#### WHAT YOU HAVE TO DO
Nothing outside the range is to be copied. From the entries below, reproduce exactly the lines starting at the one with "data_AF-A0A2V8REA2-F1" and ending at the one with "ATOM 35 C CA", without pictures.

#### SUPPLIED MATERIAL
Content starts

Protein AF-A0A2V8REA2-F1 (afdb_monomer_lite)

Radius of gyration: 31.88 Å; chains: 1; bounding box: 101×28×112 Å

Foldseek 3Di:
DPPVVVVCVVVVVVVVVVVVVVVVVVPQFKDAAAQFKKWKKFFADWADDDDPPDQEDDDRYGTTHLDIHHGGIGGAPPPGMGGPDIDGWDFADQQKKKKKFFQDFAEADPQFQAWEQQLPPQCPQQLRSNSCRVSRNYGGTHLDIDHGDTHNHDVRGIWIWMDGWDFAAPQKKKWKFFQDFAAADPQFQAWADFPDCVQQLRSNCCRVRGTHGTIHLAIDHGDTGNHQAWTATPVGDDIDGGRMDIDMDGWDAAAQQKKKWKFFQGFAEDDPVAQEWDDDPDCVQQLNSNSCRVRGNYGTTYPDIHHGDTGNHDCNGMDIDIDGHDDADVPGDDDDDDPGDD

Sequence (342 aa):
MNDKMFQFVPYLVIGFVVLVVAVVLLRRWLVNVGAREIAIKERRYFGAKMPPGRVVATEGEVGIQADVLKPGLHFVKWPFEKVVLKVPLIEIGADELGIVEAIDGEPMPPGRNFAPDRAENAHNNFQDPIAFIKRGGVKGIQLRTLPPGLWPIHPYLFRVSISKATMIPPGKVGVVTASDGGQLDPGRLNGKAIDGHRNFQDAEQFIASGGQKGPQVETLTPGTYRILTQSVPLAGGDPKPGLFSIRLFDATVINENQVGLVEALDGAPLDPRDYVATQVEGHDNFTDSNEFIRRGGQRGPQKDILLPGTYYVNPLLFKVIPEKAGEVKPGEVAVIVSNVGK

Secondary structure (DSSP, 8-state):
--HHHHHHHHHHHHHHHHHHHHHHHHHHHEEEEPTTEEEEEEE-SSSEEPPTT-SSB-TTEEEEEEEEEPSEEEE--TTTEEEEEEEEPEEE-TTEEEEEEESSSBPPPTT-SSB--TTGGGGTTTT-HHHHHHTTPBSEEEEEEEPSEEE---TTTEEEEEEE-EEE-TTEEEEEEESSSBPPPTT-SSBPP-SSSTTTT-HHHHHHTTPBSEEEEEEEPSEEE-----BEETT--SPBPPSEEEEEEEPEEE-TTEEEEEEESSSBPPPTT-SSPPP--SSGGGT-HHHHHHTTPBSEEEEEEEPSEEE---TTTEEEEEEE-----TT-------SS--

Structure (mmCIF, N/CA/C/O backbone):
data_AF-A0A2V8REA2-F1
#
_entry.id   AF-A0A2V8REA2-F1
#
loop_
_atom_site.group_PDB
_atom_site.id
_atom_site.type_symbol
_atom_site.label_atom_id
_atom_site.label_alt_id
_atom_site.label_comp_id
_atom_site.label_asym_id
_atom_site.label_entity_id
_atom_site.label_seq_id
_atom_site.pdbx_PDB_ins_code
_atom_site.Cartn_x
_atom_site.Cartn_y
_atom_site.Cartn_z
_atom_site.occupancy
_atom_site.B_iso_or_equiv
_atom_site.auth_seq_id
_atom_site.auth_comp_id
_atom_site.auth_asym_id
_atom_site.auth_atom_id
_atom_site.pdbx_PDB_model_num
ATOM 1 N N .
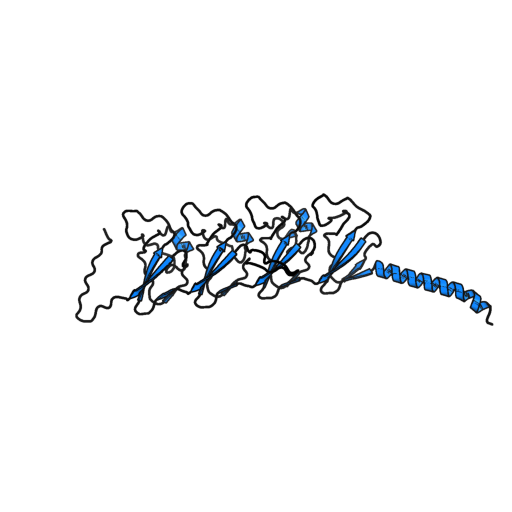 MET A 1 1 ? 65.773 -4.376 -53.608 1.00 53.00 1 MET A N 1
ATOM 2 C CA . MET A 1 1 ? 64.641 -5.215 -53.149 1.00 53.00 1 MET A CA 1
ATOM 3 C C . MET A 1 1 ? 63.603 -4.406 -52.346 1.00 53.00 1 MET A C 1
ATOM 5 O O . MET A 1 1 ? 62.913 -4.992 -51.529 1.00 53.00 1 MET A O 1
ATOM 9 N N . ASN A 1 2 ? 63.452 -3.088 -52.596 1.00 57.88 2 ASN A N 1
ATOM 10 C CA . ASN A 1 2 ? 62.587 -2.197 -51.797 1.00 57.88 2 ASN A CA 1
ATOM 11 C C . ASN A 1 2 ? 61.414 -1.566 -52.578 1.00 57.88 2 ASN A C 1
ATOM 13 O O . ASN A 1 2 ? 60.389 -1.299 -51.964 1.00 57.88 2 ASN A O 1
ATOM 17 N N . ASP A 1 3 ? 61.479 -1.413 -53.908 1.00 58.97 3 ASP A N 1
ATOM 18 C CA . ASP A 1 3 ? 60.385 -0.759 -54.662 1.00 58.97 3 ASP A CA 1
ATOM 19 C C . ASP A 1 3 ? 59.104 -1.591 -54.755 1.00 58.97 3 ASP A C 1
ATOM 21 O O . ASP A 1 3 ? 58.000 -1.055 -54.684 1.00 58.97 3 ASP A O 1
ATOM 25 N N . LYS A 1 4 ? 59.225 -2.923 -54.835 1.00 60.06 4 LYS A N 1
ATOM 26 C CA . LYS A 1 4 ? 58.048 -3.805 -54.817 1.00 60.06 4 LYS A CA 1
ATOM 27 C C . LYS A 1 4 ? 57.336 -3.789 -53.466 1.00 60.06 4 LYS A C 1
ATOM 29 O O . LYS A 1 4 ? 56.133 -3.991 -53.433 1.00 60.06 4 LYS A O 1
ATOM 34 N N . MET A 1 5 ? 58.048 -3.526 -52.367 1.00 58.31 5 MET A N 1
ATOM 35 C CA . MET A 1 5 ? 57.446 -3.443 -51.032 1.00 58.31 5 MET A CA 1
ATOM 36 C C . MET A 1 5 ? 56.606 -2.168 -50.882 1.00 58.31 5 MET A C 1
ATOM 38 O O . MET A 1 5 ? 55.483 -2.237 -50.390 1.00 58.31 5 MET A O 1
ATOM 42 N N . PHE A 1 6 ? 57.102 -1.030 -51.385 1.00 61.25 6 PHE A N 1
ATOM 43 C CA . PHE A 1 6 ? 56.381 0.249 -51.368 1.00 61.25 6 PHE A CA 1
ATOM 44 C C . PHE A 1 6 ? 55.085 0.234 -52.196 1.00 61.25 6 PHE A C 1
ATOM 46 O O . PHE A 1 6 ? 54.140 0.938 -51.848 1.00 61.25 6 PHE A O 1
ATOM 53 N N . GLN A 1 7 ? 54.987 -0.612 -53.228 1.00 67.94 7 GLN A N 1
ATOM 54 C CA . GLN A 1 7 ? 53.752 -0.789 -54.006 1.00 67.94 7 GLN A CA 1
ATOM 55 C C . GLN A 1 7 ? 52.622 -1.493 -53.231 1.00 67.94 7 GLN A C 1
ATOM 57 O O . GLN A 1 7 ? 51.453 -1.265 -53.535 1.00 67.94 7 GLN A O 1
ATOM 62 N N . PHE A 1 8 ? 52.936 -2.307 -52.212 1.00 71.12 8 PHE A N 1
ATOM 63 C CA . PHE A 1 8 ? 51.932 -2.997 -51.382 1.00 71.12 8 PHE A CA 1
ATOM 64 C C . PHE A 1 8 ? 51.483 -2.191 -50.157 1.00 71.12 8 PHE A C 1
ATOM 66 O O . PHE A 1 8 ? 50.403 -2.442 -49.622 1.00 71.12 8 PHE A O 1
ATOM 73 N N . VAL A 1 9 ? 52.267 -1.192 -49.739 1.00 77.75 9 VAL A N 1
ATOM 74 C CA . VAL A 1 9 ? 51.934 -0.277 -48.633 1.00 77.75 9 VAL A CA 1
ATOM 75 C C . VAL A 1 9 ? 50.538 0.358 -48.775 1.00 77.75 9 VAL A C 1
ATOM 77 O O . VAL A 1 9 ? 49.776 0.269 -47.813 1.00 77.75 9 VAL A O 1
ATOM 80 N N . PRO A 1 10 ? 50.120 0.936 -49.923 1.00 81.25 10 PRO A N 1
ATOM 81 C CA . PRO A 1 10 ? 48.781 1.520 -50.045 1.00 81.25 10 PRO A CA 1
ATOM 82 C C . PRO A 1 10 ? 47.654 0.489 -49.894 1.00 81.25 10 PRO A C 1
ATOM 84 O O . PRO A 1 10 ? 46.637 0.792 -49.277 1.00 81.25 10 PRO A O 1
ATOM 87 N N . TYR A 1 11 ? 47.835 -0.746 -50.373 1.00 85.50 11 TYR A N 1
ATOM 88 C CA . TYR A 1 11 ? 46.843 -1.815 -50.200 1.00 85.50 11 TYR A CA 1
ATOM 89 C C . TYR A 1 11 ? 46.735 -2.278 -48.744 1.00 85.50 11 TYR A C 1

Content ends

#### REPLY TO THE EXERCISE
data_AF-A0A2V8REA2-F1
#
_entry.id   AF-A0A2V8REA2-F1
#
loop_
_atom_site.group_PDB
_atom_site.id
_atom_site.type_symbol
_atom_site.label_atom_id
_atom_site.label_alt_id
_atom_site.label_comp_id
_atom_site.label_asym_id
_atom_site.label_entity_id
_atom_site.label_seq_id
_atom_site.pdbx_PDB_ins_code
_atom_site.Cartn_x
_atom_site.Cartn_y
_atom_site.Cartn_z
_atom_site.occupancy
_atom_site.B_iso_or_equiv
_atom_site.auth_seq_id
_atom_site.auth_comp_id
_atom_site.auth_asym_id
_atom_site.auth_atom_id
_atom_site.pdbx_PDB_model_num
ATOM 1 N N .
 MET A 1 1 ? 65.773 -4.376 -53.608 1.00 53.00 1 MET A N 1
ATOM 2 C CA . MET A 1 1 ? 64.641 -5.215 -53.149 1.00 53.00 1 MET A CA 1
ATOM 3 C C . MET A 1 1 ? 63.603 -4.406 -52.346 1.00 53.00 1 MET A C 1
ATOM 5 O O . MET A 1 1 ? 62.913 -4.992 -51.529 1.00 53.00 1 MET A O 1
ATOM 9 N N . ASN A 1 2 ? 63.452 -3.088 -52.596 1.00 57.88 2 ASN A N 1
ATOM 10 C CA . ASN A 1 2 ? 62.587 -2.197 -51.797 1.00 57.88 2 ASN A CA 1
ATOM 11 C C . ASN A 1 2 ? 61.414 -1.566 -52.578 1.00 57.88 2 ASN A C 1
ATOM 13 O O . ASN A 1 2 ? 60.389 -1.299 -51.964 1.00 57.88 2 ASN A O 1
ATOM 17 N N . ASP A 1 3 ? 61.479 -1.413 -53.908 1.00 58.97 3 ASP A N 1
ATOM 18 C CA . ASP A 1 3 ? 60.385 -0.759 -54.662 1.00 58.97 3 ASP A CA 1
ATOM 19 C C . ASP A 1 3 ? 59.104 -1.591 -54.755 1.00 58.97 3 ASP A C 1
ATOM 21 O O . ASP A 1 3 ? 58.000 -1.055 -54.684 1.00 58.97 3 ASP A O 1
ATOM 25 N N . LYS A 1 4 ? 59.225 -2.923 -54.835 1.00 60.06 4 LYS A N 1
ATOM 26 C CA . LYS A 1 4 ? 58.048 -3.805 -54.817 1.00 60.06 4 LYS A CA 1
ATOM 27 C C . LYS A 1 4 ? 57.336 -3.789 -53.466 1.00 60.06 4 LYS A C 1
ATOM 29 O O . LYS A 1 4 ? 56.133 -3.991 -53.433 1.00 60.06 4 LYS A O 1
ATOM 34 N N . MET A 1 5 ? 58.048 -3.526 -52.367 1.00 58.31 5 MET A N 1
ATOM 35 C CA . MET A 1 5 ? 57.446 -3.443 -51.032 1.00 58.31 5 MET A CA 1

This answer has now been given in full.